New Getty Recording Artists Podcast Out Now
Recording Artists: Intimate Addresses explores letters from the Getty Research Institute to offer six portraits in creativity

Rrose Sélavy (Marcel Duchamp), 1923, Man Ray. Gelatin silver print, 8 11/16 × 6 15/16 in. Getty Museum, 84.XM.1000.80. © Man Ray Trust ARS-ADAGP
Body Content
Getty’s award-winning podcast Recording Artists, featuring archival materials from the Getty Research Institute’s (GRI) collection, is back for a second season.
On September 26, travel the world and the 20th century with poet and journalist Tess Taylor and actor and writer Anna Deavere Smith for Recording Artists: Intimate Addresses.
Centering on correspondence between artists and their family members, partners, friends, and professional associates, Recording Artists: Intimate Addresses, begins in 1942, in the rubble of the Second World War, and marches toward the women’s liberation movement of the 1970s, all the while touching on critical questions that artists face today. Each episode weaves in conversations with some of today’s luminary working artists and art historians.
“The first season of Recording Artists focused on recorded interviews—in other words, artists presenting themselves publicly to the world,” says Andrew Perchuk, deputy director of the GRI. “For the second season, the letters offer a much more private address, featuring a range of very human emotions from hardship to joy and indignation to gratitude.”
The series explores interconnections between artist’s projects, their networks, and their times. In the process, Intimate Addresses explores how artists build networks, call out to one another, and change the way we see art in their own times and beyond.
The opening episode finds Marcel Duchamp writing Man Ray fresh after his escape from Nazi France. Duchamp, usually dry and collected, is dazed, too poor to join his old friend in Hollywood. Instead, he’s asking for help selling what would become a signature work of art: his Boîte-en-valise or Box in a Suitcase—beautifully-rendered miniatures of his most famous works.
As the season continues, we meet Frida Kahlo near the end of WWII, in Coyoacán, Mexico, managing relations with her New York gallerist (and former lover) in the face of rupture in the world and extraordinary pain in her own body. We encounter M. C. Richards, a powerful but largely forgotten woman philosopher of craft, as she works to find her own voice. We find the fascinating Fluxus artist Benjamin Patterson, a Black avant-garde composer, as he leaves an extraordinarily exciting music and performance career to parent and to build better networks for the Black artists and musicians who succeed him, all while creating art for himself. We catch Nam June Paik in his cockroach-filled apartment, seeking financial support for a fellow artist in even more dire straights. We hear experimental polymath Meret Oppenheim, who’d begun her career 40 years earlier in Duchamp’s circle, writing to a curator with an unforgettable feminist letter which speaks truth to power. It’s a voice that calls out not only to be heard in our time, but our own.

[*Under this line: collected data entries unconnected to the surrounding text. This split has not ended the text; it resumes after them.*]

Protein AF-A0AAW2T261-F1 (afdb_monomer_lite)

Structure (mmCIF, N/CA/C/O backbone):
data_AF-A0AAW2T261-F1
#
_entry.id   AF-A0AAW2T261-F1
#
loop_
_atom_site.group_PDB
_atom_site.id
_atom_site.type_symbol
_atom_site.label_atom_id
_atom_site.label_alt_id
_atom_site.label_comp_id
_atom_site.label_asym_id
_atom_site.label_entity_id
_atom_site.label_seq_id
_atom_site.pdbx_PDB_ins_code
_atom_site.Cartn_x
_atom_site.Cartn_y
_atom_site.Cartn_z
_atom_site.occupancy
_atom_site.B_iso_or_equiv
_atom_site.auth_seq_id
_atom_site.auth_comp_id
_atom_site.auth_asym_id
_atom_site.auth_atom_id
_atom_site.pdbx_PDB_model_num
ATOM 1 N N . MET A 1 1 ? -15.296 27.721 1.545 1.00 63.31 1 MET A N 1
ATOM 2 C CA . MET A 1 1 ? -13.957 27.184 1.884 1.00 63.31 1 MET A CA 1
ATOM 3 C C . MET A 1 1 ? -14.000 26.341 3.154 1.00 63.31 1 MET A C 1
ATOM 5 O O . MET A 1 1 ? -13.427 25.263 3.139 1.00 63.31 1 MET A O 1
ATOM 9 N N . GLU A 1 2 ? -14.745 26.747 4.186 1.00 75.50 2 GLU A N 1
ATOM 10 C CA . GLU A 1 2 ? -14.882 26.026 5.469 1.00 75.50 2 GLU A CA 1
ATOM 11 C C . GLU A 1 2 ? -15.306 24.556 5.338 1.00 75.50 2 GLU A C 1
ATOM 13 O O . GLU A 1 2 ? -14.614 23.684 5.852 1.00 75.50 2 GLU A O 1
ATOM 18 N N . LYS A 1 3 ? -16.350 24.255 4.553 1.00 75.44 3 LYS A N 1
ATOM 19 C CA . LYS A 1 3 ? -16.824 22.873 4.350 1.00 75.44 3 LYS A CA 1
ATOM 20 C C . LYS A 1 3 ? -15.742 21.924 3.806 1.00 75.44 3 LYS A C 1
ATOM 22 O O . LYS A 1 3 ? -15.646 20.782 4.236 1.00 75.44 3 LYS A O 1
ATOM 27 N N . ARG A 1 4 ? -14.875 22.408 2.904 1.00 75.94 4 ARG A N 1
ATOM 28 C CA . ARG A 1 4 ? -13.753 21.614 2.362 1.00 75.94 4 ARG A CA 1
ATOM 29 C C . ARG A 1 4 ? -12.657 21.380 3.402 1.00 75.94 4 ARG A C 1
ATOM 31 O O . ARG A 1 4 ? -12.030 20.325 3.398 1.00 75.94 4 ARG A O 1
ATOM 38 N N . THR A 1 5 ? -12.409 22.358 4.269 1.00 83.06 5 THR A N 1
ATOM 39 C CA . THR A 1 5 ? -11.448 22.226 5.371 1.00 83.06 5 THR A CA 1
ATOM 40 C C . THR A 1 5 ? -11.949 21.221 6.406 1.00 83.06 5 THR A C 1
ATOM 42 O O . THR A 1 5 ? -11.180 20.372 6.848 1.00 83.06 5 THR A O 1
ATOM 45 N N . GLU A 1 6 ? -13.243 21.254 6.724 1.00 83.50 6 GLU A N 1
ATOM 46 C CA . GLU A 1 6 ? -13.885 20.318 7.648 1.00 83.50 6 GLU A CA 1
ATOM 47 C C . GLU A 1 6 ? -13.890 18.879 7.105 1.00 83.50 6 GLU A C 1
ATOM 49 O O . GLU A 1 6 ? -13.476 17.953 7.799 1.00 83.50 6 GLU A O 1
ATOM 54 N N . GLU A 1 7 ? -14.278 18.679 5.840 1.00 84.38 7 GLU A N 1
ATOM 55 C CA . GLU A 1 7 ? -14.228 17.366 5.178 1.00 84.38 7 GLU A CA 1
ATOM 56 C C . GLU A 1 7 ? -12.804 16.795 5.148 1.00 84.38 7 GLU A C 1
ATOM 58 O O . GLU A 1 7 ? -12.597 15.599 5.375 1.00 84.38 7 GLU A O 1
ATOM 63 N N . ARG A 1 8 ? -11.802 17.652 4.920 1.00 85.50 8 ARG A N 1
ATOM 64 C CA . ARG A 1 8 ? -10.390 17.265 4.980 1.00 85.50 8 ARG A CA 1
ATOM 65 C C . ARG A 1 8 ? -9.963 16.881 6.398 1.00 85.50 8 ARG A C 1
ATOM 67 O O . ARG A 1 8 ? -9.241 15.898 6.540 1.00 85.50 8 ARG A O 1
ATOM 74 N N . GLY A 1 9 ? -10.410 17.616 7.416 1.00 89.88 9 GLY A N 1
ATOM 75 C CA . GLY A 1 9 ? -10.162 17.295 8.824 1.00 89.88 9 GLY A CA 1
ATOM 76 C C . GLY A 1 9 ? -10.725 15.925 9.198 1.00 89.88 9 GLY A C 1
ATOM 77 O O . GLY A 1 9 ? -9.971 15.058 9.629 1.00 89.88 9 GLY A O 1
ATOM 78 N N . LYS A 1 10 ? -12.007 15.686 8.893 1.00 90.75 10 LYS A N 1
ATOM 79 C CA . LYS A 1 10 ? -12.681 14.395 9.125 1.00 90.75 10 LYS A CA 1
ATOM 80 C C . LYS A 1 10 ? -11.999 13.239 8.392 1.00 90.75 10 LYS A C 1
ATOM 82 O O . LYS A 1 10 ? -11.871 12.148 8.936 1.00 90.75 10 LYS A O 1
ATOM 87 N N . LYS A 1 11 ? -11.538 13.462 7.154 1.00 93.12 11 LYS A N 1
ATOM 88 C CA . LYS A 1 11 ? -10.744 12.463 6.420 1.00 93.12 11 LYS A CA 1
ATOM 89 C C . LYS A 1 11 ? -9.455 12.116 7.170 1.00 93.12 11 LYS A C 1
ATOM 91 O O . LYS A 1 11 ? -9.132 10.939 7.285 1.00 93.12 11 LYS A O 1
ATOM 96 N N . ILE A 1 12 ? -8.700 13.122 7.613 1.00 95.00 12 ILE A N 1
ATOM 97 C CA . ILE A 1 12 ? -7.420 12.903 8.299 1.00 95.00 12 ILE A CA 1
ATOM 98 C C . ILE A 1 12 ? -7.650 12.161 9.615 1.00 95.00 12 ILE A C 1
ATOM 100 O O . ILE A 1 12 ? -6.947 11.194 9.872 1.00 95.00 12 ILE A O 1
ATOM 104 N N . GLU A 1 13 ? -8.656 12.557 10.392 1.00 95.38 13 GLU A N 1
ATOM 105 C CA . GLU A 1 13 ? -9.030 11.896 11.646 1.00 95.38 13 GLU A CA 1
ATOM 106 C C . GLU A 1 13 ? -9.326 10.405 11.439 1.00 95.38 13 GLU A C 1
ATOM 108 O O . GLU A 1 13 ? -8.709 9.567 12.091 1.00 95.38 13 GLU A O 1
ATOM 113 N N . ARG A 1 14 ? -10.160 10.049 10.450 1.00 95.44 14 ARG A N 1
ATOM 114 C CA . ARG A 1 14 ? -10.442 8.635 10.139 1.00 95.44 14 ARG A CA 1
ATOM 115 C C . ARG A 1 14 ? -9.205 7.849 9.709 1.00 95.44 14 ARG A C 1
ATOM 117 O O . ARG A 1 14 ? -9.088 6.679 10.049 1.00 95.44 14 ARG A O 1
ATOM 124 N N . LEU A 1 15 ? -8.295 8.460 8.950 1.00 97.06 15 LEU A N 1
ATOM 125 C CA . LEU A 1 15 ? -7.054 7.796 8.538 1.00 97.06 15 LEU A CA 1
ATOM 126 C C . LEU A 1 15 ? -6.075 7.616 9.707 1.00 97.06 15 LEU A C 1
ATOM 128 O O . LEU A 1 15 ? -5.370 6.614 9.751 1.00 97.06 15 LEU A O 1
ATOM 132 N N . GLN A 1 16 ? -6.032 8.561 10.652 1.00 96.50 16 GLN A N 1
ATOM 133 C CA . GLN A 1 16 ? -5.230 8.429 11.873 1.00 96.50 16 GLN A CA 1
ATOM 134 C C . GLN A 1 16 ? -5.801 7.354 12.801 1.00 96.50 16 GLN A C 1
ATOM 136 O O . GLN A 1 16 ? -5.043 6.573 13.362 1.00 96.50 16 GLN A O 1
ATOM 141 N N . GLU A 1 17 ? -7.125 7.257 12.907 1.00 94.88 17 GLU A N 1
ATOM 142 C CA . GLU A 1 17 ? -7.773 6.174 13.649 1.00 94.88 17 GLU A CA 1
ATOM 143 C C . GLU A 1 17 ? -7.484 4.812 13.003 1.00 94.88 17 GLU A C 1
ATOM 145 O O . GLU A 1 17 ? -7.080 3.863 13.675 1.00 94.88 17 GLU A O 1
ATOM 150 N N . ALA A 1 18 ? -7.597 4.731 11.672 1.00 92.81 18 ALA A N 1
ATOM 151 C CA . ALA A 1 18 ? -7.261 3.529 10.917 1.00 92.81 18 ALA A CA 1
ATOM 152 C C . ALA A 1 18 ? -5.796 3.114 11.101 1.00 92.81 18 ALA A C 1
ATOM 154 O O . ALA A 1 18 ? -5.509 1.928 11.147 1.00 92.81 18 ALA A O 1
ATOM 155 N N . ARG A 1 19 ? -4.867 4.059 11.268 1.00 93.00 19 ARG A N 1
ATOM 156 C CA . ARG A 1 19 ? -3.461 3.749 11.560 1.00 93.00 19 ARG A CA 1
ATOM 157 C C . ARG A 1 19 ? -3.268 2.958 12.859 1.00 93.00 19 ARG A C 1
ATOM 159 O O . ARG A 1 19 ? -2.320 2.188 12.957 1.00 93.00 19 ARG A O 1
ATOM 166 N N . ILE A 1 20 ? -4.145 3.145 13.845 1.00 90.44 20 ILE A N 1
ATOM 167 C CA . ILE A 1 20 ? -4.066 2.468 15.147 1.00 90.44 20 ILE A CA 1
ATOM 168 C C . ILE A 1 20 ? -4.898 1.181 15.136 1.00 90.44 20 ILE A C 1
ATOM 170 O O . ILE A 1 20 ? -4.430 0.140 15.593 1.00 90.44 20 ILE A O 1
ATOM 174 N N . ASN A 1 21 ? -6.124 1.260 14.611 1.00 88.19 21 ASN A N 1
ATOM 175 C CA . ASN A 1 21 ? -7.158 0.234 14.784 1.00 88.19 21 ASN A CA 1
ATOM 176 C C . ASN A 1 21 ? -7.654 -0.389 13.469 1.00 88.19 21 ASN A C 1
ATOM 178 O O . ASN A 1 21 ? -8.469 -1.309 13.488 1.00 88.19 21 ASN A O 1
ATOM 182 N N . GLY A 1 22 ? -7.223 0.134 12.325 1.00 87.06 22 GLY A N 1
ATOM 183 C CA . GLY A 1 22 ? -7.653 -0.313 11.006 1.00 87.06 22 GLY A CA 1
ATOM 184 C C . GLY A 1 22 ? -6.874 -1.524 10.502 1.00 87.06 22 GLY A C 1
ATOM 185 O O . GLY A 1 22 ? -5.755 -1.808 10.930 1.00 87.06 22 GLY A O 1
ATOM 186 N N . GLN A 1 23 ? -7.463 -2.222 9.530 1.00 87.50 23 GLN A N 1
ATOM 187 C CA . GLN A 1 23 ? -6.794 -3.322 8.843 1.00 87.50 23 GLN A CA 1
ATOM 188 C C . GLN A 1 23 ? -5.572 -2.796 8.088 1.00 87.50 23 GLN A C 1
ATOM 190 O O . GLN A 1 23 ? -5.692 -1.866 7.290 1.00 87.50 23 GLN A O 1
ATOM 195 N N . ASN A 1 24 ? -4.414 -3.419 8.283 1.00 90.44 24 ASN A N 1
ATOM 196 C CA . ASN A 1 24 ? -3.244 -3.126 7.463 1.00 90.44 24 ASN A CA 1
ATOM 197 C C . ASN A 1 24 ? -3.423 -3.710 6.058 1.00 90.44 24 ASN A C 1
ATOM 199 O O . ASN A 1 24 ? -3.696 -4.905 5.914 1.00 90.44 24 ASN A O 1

As the podcast travels, it visits Oppenheim and Duchamp’s Paris and New York; Kahlo’s Mexico City; M. C. Richards’ Black Mountain College and arts commune in Stony Point, New York; Patterson’s and Paik’s Germany and New York; and Oppenheim’s final years in Switzerland and Italy. The episodes offer chances to imaginatively enter new art landmarks around the world, like the home at 14 Rue Halle in Paris where Duchamp and his Surrealist friends often gathered for wine before the war. As the season unfolds, characters recur, so that the podcast introduces artists as a community of linked characters calling to each other—and to us—across time. The artists address each other—and us. They call us to intimacy, too.

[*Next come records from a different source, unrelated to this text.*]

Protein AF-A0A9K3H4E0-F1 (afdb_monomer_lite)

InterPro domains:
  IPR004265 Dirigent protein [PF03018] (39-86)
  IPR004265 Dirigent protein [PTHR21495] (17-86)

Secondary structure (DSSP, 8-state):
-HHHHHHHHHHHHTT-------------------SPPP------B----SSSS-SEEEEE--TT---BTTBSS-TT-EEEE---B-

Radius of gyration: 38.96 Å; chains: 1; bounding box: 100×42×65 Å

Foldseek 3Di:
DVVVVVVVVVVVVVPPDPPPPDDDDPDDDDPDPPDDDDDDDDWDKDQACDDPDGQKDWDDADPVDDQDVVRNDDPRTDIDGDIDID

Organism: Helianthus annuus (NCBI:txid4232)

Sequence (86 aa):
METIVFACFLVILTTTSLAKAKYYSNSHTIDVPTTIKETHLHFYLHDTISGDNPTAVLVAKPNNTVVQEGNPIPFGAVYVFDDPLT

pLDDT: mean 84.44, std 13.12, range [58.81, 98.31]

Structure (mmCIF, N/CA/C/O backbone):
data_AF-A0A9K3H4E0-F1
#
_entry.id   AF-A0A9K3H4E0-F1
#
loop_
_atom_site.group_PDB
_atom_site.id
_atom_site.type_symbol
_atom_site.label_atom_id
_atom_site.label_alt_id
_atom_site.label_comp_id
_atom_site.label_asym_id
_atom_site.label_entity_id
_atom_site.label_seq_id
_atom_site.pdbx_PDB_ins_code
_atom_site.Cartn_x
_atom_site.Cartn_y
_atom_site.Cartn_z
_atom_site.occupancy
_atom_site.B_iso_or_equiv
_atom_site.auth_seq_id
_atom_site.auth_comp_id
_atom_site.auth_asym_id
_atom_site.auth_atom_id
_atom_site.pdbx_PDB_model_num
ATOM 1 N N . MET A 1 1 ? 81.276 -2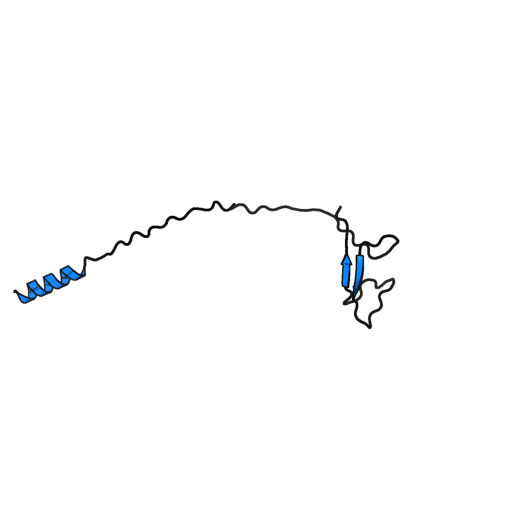9.675 -41.463 1.00 67.88 1 MET A N 1
ATOM 2 C CA . MET A 1 1 ? 80.278 -29.272 -42.480 1.00 67.88 1 MET A CA 1
ATOM 3 C C . MET A 1 1 ? 78.971 -30.030 -42.266 1.00 67.88 1 MET A C 1
ATOM 5 O O . MET A 1 1 ? 77.949 -29.388 -42.095 1.00 67.88 1 MET A O 1
ATOM 9 N N . GLU A 1 2 ? 79.008 -31.359 -42.146 1.00 74.12 2 GLU A N 1
ATOM 10 C CA . GLU A 1 2 ? 77.822 -32.218 -41.952 1.00 74.12 2 GLU A CA 1
ATOM 11 C C . GLU A 1 2 ? 77.009 -31.929 -40.676 1.00 74.12 2 GLU A C 1
ATOM 13 O O . GLU A 1 2 ? 75.789 -31.815 -40.736 1.00 74.12 2 GLU A O 1
ATOM 18 N N . THR A 1 3 ? 77.665 -31.711 -39.532 1.00 74.31 3 THR A N 1
ATOM 19 C CA . THR A 1 3 ? 77.000 -31.358 -38.261 1.00 74.31 3 THR A CA 1
ATOM 20 C C . THR A 1 3 ? 76.283 -30.011 -38.307 1.00 74.31 3 THR A C 1
ATOM 22 O O . THR A 1 3 ? 75.229 -29.855 -37.698 1.00 74.31 3 THR A O 1
ATOM 25 N N . ILE A 1 4 ? 76.823 -29.049 -39.058 1.00 79.56 4 ILE A N 1
ATOM 26 C CA . ILE A 1 4 ? 76.203 -27.731 -39.241 1.00 79.56 4 ILE A CA 1
ATOM 27 C C . ILE A 1 4 ? 74.966 -27.863 -40.133 1.00 79.56 4 ILE A C 1
ATOM 29 O O . ILE A 1 4 ? 73.924 -27.309 -39.808 1.00 79.56 4 ILE A O 1
ATOM 33 N N . VAL A 1 5 ? 75.042 -28.660 -41.204 1.00 82.19 5 VAL A N 1
ATOM 34 C CA . VAL A 1 5 ? 73.893 -28.932 -42.083 1.00 82.19 5 VAL A CA 1
ATOM 35 C C . VAL A 1 5 ? 72.767 -29.622 -41.312 1.00 82.19 5 VAL A C 1
ATOM 37 O O . VAL A 1 5 ? 71.614 -29.211 -41.424 1.00 82.19 5 VAL A O 1
ATOM 40 N N . PHE A 1 6 ? 73.094 -30.607 -40.472 1.00 79.25 6 PHE A N 1
ATOM 41 C CA . PHE A 1 6 ? 72.105 -31.317 -39.659 1.00 79.25 6 PHE A CA 1
ATOM 42 C C . PHE A 1 6 ? 71.460 -30.405 -38.603 1.00 79.25 6 PHE A C 1
ATOM 44 O O . PHE A 1 6 ? 70.241 -30.414 -38.435 1.00 79.25 6 PHE A O 1
ATOM 51 N N . ALA A 1 7 ? 72.254 -29.551 -37.946 1.00 80.44 7 ALA A N 1
ATOM 52 C CA . ALA A 1 7 ? 71.749 -28.557 -37.001 1.00 80.44 7 ALA A CA 1
ATOM 53 C C . ALA A 1 7 ? 70.835 -27.521 -37.680 1.00 80.44 7 ALA A C 1
ATOM 55 O O . ALA A 1 7 ? 69.765 -27.212 -37.160 1.00 80.44 7 ALA A O 1
ATOM 56 N N . CYS A 1 8 ? 71.198 -27.034 -38.871 1.00 74.94 8 CYS A N 1
ATOM 57 C CA . CYS A 1 8 ? 70.351 -26.129 -39.650 1.00 74.94 8 CYS A CA 1
ATOM 58 C C . CYS A 1 8 ? 69.031 -26.793 -40.072 1.00 74.94 8 CYS A C 1
ATOM 60 O O . CYS A 1 8 ? 67.982 -26.156 -40.004 1.00 74.94 8 CYS A O 1
ATOM 62 N N . PHE A 1 9 ? 69.056 -28.073 -40.452 1.00 79.31 9 PHE A N 1
ATOM 63 C CA . PHE A 1 9 ? 67.854 -28.810 -40.853 1.00 79.31 9 PHE A CA 1
ATOM 64 C C . PHE A 1 9 ? 66.865 -28.980 -39.687 1.00 79.31 9 PHE A C 1
ATOM 66 O O . PHE A 1 9 ? 65.662 -28.781 -39.856 1.00 79.31 9 PHE A O 1
ATOM 73 N N . LEU A 1 10 ? 67.373 -29.260 -38.480 1.00 74.38 10 LEU A N 1
ATOM 74 C CA . LEU A 1 10 ? 66.560 -29.358 -37.262 1.00 74.38 10 LEU A CA 1
ATOM 75 C C . LEU A 1 10 ? 65.942 -28.013 -36.849 1.00 74.38 10 LEU A C 1
ATOM 77 O O . LEU A 1 10 ? 64.800 -27.988 -36.398 1.00 74.38 10 LEU A O 1
ATOM 81 N N . VAL A 1 11 ? 66.648 -26.894 -37.049 1.00 74.31 11 VAL A N 1
ATOM 82 C CA . VAL A 1 11 ? 66.120 -25.542 -36.774 1.00 74.31 11 VAL A CA 1
ATOM 83 C C . VAL A 1 11 ? 65.002 -25.154 -37.749 1.00 74.31 11 VAL A C 1
ATOM 85 O O . VAL A 1 11 ? 64.050 -24.484 -37.361 1.00 74.31 11 VAL A O 1
ATOM 88 N N . ILE A 1 12 ? 65.063 -25.599 -39.005 1.00 68.38 12 ILE A N 1
ATOM 89 C CA . ILE A 1 12 ? 64.025 -25.300 -40.006 1.00 68.38 12 ILE A CA 1
ATOM 90 C C . ILE A 1 12 ? 62.734 -26.089 -39.720 1.00 68.38 12 ILE A C 1
ATOM 92 O O . ILE A 1 12 ? 61.636 -25.547 -39.864 1.00 68.38 12 ILE A O 1
ATOM 96 N N . LEU A 1 13 ? 62.848 -27.333 -39.241 1.00 66.25 13 LEU A N 1
ATOM 97 C CA . LEU A 1 13 ? 61.707 -28.205 -38.929 1.00 66.25 13 LEU A CA 1
ATOM 98 C C . LEU A 1 13 ? 60.808 -27.678 -37.794 1.00 66.25 13 LEU A C 1
ATOM 100 O O . LEU A 1 13 ? 59.617 -27.979 -37.781 1.00 66.25 13 LEU A O 1
ATOM 104 N N . THR A 1 14 ? 61.326 -26.866 -36.866 1.00 62.25 14 THR A N 1
ATOM 105 C CA . THR A 1 14 ? 60.552 -26.384 -35.704 1.00 62.25 14 THR A CA 1
ATOM 106 C C . THR A 1 14 ? 59.711 -25.132 -35.977 1.00 62.25 14 THR A C 1
ATOM 108 O O . THR A 1 14 ? 58.854 -24.793 -35.164 1.00 62.25 14 THR A O 1
ATOM 111 N N . THR A 1 15 ? 59.893 -24.450 -37.114 1.00 59.38 15 THR A N 1
ATOM 112 C CA . THR A 1 15 ? 59.269 -23.131 -37.366 1.00 59.38 15 THR A CA 1
ATOM 113 C C . THR A 1 15 ? 57.947 -23.163 -38.143 1.00 59.38 15 THR A C 1
ATOM 115 O O . THR A 1 15 ? 57.338 -22.114 -38.346 1.00 59.38 15 THR A O 1
ATOM 118 N N . THR A 1 16 ? 57.450 -24.331 -38.569 1.00 60.94 16 THR A N 1
ATOM 119 C CA . THR A 1 16 ? 56.372 -24.400 -39.582 1.00 60.94 16 THR A CA 1
ATOM 120 C C . THR A 1 16 ? 54.986 -24.845 -39.108 1.00 60.94 16 THR A C 1
ATOM 122 O O . THR A 1 16 ? 54.109 -25.026 -39.948 1.00 60.94 16 THR A O 1
ATOM 125 N N . SER A 1 17 ? 54.691 -24.939 -37.807 1.00 58.81 17 SER A N 1
ATOM 126 C CA . SER A 1 17 ? 53.315 -25.254 -37.367 1.00 58.81 17 SER A CA 1
ATOM 127 C C . SER A 1 17 ? 52.593 -24.079 -36.708 1.00 58.81 17 SER A C 1
ATOM 129 O O . SER A 1 17 ? 52.216 -24.116 -35.541 1.00 58.81 17 SER A O 1
ATOM 131 N N . LEU A 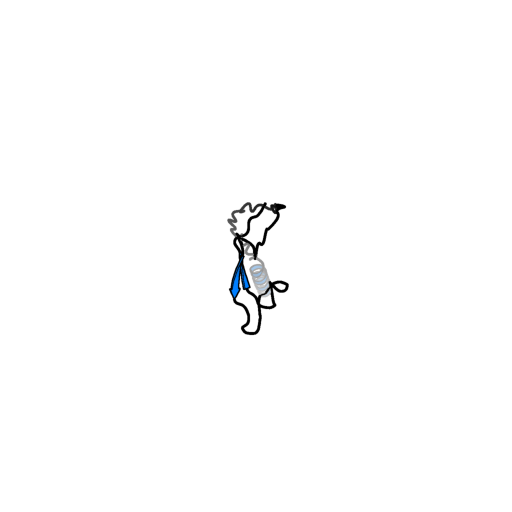1 18 ? 52.301 -23.031 -37.487 1.00 62.44 18 LEU A N 1
ATOM 132 C CA . LEU A 1 18 ? 51.212 -22.130 -37.108 1.00 62.44 18 LEU A CA 1
ATOM 133 C C . LEU A 1 18 ? 49.888 -22.830 -37.438 1.00 62.44 18 LEU A C 1
ATOM 135 O O . LEU A 1 18 ? 49.355 -22.703 -38.542 1.00 62.44 18 LEU A O 1
ATOM 139 N N . ALA A 1 19 ? 49.380 -23.622 -36.493 1.00 64.12 19 ALA A N 1
ATOM 140 C CA . ALA A 1 19 ? 48.074 -24.256 -36.606 1.00 64.12 19 ALA A CA 1
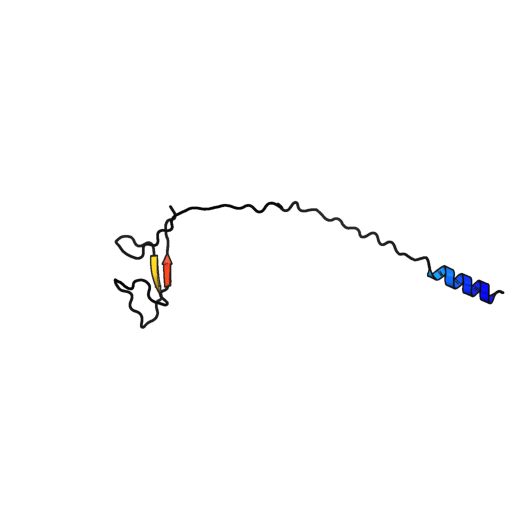ATOM 141 C C . ALA A 1 19 ? 46.990 -23.167 -36.687 1.00 64.12 19 ALA A C 1
ATOM 143 O O . ALA A 1 19 ? 46.535 -22.639 -35.674 1.00 64.12 19 ALA A O 1
ATOM 144 N N . LYS A 1 20 ? 46.571 -22.800 -37.905 1.00 63.38 20 LYS A N 1
ATOM 145 C CA . LYS A 1 20 ? 45.386 -21.962 -38.119 1.00 63.38 20 LYS A CA 1
ATOM 146 C C . LYS A 1 20 ? 44.143 -22.800 -37.835 1.00 63.38 20 LYS A C 1
ATOM 148 O O . LYS A 1 20 ? 43.514 -23.322 -38.753 1.00 63.38 20 LYS A O 1
ATOM 153 N N . ALA A 1 21 ? 43.790 -22.937 -36.563 1.00 62.91 21 ALA A N 1
ATOM 154 C CA . ALA A 1 21 ? 42.480 -23.435 -36.187 1.00 62.91 21 ALA A CA 1
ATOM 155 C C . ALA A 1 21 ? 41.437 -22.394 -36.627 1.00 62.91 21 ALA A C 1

“This podcast offers us all deep glimpses into six different role models in creativity,” says Tess Taylor, host of the podcast. “Some of these artists we might think we know, others may be new to us. But all of them have fascinating stories, and their lives helped me more deeply understand artistic wisdom, artistic strategy, artistic stamina. It was incredibly nourishing to see, in each letter, a backstage view into what it means to be a maker. I found that it even helped me see my own doodles, letters and drafts differently. This project left me feeling incredibly grateful for the chance to converse with these artists across time.”